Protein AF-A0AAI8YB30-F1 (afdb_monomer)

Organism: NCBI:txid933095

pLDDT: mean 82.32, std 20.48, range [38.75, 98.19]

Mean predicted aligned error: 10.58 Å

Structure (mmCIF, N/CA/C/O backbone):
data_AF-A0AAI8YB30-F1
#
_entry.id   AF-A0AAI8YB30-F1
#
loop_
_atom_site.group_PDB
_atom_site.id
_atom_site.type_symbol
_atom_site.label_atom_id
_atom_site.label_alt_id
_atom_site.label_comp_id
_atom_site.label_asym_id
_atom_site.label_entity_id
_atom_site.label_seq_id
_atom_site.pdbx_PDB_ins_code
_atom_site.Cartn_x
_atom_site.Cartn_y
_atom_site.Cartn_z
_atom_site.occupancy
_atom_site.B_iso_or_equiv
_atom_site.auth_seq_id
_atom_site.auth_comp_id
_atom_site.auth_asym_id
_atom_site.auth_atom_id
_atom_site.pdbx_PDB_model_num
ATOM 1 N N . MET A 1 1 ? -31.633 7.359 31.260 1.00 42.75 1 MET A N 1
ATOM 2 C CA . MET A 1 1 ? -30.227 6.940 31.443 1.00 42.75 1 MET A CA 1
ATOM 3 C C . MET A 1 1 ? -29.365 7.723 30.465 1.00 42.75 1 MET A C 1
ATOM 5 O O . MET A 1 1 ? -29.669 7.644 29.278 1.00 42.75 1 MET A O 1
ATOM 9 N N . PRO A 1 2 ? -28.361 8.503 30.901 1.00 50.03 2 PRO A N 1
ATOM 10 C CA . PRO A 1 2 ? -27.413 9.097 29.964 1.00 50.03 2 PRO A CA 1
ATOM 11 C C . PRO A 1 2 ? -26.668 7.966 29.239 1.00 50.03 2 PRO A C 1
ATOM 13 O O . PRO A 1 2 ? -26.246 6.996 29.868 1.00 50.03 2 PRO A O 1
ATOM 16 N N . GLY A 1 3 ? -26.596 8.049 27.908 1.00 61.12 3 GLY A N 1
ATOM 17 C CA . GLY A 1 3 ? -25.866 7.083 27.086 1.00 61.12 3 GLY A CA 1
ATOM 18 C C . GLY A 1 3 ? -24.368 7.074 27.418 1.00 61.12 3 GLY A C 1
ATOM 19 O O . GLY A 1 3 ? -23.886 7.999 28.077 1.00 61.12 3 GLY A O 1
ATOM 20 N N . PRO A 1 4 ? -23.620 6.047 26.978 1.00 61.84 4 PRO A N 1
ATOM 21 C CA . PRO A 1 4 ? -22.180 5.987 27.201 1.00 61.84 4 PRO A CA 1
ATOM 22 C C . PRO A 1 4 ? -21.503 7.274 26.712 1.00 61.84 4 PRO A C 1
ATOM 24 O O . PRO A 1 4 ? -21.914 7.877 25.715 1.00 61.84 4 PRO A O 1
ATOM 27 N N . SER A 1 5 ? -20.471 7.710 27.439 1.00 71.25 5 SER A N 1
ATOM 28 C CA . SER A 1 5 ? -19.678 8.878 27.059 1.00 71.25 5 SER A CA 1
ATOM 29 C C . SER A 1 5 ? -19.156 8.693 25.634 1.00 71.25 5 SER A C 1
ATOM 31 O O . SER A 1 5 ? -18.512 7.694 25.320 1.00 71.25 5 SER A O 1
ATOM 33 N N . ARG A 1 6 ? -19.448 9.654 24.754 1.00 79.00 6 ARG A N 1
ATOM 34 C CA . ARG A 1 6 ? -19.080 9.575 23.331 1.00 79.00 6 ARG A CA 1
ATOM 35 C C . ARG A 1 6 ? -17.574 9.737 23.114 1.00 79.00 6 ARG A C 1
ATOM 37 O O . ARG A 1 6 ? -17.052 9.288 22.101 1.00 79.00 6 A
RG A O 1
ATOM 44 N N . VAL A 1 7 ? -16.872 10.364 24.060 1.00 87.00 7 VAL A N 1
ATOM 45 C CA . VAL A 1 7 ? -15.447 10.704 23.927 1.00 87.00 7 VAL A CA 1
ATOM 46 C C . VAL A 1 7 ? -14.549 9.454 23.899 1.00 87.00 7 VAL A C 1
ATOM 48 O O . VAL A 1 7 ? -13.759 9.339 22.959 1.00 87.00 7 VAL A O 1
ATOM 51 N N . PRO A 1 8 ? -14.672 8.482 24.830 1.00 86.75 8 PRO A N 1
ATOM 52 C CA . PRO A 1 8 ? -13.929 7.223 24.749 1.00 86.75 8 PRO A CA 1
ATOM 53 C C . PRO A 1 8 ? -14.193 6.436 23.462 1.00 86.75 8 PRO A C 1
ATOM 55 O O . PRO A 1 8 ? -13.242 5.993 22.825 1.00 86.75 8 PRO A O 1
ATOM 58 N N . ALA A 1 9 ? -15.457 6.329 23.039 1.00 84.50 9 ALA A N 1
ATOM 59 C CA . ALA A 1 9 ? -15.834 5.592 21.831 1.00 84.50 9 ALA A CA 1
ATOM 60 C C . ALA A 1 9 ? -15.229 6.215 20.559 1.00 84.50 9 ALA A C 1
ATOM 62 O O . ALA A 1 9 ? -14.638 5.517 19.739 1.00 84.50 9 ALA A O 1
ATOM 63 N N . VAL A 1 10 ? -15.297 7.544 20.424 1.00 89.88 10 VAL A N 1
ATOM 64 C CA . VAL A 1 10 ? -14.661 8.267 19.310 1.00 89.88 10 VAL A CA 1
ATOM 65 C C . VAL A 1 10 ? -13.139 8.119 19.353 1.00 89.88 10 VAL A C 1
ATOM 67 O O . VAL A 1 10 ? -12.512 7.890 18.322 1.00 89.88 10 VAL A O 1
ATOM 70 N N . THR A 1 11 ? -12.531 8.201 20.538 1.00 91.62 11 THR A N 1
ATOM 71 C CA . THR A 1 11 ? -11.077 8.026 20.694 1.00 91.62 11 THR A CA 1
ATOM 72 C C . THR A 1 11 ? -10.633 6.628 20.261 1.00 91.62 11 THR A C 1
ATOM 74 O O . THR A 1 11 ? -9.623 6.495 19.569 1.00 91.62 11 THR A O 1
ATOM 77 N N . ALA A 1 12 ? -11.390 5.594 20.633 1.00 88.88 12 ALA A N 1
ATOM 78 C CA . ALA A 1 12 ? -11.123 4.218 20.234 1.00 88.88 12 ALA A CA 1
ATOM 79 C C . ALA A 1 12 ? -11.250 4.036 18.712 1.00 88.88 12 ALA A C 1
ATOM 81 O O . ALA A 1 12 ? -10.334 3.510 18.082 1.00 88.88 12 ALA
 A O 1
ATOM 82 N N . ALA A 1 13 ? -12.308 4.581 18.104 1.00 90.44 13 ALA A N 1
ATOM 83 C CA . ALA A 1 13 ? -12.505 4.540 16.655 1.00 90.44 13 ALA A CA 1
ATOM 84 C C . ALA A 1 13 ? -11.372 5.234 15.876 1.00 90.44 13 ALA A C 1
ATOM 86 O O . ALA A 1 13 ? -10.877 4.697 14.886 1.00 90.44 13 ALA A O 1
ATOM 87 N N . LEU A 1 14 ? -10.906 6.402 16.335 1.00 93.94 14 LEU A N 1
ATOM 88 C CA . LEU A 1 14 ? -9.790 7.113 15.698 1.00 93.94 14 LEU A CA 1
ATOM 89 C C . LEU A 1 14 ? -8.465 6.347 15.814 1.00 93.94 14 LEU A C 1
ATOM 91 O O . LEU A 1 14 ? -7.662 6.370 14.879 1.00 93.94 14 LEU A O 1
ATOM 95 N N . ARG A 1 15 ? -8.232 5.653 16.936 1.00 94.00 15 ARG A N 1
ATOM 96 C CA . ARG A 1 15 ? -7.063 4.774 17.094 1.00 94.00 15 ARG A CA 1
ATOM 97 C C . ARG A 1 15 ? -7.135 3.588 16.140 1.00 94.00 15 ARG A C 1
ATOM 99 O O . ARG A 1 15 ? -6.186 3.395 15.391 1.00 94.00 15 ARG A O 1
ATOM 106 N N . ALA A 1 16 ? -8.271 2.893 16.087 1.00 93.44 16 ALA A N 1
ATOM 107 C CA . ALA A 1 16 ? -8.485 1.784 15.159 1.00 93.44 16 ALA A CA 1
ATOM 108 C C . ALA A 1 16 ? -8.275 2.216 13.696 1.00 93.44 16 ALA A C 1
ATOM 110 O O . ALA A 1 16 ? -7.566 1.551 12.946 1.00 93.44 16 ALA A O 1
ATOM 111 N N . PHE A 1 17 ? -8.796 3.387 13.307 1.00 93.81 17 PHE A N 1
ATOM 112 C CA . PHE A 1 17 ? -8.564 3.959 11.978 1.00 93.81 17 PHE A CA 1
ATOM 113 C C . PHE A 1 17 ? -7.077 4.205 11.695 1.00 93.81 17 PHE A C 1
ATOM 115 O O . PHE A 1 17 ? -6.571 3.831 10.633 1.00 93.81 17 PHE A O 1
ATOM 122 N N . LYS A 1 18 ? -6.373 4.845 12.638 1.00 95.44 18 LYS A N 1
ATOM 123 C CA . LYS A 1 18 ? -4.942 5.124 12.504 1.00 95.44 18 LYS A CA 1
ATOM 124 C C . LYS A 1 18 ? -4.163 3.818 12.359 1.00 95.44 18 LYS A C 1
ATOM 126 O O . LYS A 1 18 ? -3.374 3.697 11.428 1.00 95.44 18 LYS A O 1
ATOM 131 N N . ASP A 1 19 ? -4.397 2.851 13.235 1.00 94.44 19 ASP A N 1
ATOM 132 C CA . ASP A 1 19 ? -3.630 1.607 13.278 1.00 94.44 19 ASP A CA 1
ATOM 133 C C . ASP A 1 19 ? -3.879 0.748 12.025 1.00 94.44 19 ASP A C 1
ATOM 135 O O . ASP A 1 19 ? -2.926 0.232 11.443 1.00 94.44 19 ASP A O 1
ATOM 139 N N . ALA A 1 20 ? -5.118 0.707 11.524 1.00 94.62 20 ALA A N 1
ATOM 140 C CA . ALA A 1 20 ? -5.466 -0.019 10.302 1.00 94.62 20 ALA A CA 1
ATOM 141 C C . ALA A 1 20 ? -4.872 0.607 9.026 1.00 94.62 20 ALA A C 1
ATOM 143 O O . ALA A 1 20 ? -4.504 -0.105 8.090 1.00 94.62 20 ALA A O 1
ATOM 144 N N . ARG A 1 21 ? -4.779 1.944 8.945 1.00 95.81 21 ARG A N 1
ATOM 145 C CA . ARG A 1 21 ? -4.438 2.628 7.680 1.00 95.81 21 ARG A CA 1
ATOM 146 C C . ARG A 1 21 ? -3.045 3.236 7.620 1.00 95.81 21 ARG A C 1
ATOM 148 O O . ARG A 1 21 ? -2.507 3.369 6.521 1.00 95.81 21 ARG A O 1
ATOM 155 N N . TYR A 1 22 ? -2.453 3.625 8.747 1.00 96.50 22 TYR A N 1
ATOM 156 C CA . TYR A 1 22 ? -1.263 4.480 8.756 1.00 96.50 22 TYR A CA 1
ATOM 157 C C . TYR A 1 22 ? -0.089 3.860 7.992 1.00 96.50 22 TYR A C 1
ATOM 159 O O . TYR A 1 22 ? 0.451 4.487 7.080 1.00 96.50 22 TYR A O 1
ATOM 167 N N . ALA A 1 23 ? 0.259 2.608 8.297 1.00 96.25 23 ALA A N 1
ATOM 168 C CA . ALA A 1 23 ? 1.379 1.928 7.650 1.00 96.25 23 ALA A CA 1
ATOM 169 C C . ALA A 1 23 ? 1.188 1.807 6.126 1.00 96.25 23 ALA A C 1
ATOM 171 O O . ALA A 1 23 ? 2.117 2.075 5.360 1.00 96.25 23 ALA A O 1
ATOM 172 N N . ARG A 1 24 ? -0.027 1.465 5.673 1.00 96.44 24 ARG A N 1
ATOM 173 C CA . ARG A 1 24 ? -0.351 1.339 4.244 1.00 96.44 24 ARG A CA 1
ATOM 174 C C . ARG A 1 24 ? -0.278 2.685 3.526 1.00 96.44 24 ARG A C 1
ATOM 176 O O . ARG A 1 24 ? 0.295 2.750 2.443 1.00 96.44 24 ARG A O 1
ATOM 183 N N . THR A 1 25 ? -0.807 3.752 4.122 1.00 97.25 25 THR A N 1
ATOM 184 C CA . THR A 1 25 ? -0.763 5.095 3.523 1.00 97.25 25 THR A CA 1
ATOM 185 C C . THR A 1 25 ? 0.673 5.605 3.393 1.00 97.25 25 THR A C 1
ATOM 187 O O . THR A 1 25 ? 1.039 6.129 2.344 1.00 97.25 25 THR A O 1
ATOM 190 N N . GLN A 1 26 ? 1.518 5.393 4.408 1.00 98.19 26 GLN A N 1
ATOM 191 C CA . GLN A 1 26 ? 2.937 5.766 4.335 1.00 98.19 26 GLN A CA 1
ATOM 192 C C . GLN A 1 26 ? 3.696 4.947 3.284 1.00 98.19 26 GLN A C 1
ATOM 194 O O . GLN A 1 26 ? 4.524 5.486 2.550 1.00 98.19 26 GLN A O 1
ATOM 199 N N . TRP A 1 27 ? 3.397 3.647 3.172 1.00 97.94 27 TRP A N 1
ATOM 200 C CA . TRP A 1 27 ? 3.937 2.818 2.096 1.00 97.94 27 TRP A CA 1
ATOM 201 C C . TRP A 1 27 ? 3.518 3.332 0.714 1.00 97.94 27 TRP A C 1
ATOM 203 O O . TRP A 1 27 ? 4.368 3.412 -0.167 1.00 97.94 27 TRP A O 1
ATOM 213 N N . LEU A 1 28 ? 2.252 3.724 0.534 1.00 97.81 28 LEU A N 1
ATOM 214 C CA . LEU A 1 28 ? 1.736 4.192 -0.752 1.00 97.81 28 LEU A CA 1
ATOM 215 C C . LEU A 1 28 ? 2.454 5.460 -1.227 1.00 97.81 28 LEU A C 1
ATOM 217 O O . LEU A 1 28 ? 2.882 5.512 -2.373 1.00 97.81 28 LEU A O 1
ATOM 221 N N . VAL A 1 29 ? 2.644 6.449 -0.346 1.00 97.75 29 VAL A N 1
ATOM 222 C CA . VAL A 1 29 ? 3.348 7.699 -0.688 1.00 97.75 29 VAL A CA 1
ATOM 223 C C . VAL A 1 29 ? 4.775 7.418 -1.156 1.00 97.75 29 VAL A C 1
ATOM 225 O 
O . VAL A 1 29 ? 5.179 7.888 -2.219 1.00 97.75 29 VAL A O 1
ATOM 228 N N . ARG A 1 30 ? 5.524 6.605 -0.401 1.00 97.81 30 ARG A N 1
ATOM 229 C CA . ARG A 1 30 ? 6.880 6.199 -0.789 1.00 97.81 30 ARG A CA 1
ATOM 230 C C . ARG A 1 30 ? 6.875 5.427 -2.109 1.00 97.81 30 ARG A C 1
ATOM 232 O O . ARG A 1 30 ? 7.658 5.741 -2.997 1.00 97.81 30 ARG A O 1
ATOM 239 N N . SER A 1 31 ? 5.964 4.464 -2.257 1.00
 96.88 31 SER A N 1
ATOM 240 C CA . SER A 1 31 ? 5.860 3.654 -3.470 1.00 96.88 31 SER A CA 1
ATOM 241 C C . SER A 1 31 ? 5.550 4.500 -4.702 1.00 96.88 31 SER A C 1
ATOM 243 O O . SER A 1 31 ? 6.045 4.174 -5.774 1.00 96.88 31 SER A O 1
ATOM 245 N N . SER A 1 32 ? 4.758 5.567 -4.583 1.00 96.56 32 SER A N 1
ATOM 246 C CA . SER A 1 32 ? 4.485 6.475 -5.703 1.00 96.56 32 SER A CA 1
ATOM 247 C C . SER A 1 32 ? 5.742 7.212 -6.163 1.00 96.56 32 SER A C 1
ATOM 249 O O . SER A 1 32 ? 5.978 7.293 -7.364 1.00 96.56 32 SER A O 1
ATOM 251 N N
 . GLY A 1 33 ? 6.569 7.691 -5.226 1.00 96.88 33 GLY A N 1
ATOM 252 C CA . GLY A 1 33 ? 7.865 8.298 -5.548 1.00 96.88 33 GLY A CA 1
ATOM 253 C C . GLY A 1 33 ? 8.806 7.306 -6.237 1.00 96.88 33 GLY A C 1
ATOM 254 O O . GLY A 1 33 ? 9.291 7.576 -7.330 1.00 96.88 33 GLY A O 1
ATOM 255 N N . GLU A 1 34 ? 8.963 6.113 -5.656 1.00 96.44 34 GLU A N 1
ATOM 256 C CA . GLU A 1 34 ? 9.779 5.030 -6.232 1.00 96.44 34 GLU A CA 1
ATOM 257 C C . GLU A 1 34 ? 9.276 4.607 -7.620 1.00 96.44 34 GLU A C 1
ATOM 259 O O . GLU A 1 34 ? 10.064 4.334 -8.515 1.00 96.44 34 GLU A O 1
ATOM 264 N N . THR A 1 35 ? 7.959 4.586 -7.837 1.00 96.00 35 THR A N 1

######

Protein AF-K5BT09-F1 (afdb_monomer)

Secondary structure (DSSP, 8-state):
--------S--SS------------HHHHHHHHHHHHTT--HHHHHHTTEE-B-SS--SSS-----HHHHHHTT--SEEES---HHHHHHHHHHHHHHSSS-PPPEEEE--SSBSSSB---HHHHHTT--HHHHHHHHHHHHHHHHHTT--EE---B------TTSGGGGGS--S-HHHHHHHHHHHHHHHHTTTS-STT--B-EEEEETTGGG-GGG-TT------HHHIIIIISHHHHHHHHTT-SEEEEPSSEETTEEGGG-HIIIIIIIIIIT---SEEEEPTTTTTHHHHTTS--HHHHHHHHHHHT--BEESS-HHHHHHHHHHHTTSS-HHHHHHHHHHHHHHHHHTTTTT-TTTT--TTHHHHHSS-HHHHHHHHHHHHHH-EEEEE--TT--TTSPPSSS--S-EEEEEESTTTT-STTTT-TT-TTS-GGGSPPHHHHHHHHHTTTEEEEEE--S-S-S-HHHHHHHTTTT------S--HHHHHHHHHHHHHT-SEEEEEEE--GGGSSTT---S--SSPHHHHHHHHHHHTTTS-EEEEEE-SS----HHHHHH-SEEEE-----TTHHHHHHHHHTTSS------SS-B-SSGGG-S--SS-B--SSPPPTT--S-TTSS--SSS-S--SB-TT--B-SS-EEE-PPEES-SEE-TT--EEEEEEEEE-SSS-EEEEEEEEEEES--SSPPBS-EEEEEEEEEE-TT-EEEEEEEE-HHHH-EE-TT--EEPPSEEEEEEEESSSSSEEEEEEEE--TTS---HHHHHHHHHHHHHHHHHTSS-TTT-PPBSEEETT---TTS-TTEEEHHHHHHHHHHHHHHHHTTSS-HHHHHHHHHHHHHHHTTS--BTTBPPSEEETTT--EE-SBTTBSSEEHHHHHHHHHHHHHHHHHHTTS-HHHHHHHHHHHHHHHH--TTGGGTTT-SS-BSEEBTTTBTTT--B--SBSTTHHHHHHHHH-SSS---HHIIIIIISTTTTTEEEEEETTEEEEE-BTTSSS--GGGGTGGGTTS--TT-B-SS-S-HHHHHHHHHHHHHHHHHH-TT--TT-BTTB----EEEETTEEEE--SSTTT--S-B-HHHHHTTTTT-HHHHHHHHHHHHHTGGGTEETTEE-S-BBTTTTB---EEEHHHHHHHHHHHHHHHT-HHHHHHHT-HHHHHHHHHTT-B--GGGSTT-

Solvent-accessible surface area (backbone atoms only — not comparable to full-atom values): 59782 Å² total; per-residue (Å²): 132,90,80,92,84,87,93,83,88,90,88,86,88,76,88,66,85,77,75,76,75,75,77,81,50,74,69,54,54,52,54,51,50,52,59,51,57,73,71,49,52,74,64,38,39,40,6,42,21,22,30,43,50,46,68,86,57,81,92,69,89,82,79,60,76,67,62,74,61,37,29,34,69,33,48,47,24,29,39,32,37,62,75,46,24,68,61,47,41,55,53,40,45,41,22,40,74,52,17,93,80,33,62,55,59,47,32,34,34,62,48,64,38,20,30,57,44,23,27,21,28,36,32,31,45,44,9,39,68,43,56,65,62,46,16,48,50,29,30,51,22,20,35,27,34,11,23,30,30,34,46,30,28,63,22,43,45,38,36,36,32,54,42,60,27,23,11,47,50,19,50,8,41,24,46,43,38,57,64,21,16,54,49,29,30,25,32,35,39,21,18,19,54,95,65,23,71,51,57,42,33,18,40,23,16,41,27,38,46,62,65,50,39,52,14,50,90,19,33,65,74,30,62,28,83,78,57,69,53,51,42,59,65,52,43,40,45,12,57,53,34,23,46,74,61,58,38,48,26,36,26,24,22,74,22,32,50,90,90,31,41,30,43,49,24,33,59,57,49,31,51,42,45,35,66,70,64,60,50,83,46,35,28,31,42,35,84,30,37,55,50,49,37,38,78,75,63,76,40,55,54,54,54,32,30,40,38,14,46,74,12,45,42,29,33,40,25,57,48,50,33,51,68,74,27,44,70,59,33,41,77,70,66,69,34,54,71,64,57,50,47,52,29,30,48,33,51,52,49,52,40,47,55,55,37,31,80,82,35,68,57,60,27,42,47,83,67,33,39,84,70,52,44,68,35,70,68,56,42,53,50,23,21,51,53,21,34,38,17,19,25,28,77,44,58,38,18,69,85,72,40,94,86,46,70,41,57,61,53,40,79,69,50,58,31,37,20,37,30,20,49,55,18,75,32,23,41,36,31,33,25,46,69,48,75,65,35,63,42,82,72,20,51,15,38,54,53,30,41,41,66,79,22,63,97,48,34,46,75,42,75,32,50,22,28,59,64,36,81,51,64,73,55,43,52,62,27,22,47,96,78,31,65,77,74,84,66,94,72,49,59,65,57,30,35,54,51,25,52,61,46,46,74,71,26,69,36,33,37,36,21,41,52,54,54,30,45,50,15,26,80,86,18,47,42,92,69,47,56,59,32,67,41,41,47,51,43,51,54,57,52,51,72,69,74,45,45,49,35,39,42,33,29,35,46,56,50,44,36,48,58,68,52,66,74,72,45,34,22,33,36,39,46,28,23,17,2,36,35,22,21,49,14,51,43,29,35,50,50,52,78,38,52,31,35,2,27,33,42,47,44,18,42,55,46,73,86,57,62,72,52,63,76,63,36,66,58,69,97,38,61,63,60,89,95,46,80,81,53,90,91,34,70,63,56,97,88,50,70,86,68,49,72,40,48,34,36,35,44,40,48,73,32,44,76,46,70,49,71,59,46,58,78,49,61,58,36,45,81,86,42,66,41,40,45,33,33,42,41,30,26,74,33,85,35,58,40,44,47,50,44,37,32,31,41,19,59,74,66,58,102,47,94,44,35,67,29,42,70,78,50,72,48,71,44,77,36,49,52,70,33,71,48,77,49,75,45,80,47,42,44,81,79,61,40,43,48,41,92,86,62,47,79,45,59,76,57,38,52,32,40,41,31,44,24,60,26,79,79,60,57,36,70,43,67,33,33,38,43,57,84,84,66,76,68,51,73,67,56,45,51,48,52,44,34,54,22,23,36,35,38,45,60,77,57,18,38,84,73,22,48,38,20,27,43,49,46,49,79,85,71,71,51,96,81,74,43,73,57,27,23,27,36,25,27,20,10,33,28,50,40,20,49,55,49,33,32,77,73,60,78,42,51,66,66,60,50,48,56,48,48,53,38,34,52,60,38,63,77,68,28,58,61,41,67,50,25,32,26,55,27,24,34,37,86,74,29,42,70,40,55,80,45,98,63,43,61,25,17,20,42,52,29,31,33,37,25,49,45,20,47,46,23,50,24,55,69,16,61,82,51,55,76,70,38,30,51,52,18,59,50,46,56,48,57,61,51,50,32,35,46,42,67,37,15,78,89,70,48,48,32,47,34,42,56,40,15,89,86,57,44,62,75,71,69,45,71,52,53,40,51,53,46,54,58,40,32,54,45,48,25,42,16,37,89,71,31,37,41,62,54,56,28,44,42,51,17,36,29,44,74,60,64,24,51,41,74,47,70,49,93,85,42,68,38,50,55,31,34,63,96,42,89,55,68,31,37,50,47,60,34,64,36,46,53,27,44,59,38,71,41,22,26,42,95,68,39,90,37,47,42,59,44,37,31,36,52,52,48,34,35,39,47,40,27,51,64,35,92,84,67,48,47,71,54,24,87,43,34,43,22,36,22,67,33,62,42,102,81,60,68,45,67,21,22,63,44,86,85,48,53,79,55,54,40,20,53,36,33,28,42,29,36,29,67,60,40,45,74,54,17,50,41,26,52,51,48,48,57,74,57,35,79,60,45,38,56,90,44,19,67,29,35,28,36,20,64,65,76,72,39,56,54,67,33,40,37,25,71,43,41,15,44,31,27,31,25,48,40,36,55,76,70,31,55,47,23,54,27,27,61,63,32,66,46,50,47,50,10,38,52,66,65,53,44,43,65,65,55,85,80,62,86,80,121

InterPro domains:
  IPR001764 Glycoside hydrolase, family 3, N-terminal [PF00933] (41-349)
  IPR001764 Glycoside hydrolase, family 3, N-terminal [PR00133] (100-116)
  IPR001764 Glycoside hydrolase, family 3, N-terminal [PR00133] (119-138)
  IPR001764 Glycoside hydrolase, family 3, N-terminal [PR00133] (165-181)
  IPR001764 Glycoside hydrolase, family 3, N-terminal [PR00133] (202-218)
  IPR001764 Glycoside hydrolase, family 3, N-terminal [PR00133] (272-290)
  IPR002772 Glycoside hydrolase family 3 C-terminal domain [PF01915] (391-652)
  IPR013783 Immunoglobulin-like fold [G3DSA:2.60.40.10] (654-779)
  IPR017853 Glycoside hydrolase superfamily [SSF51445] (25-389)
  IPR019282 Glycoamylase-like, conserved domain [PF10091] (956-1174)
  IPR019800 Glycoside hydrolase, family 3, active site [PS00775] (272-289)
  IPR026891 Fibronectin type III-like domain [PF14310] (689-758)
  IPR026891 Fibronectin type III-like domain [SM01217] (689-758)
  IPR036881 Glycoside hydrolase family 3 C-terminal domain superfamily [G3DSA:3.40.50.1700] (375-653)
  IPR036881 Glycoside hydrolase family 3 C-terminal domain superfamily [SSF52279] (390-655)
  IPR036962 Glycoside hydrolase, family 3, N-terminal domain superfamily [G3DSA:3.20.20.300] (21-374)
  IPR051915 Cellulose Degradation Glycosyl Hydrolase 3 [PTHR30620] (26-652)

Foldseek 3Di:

######

Work item
A count alone is required. How many lines in the entries contain the string "terminal"?

Written response
10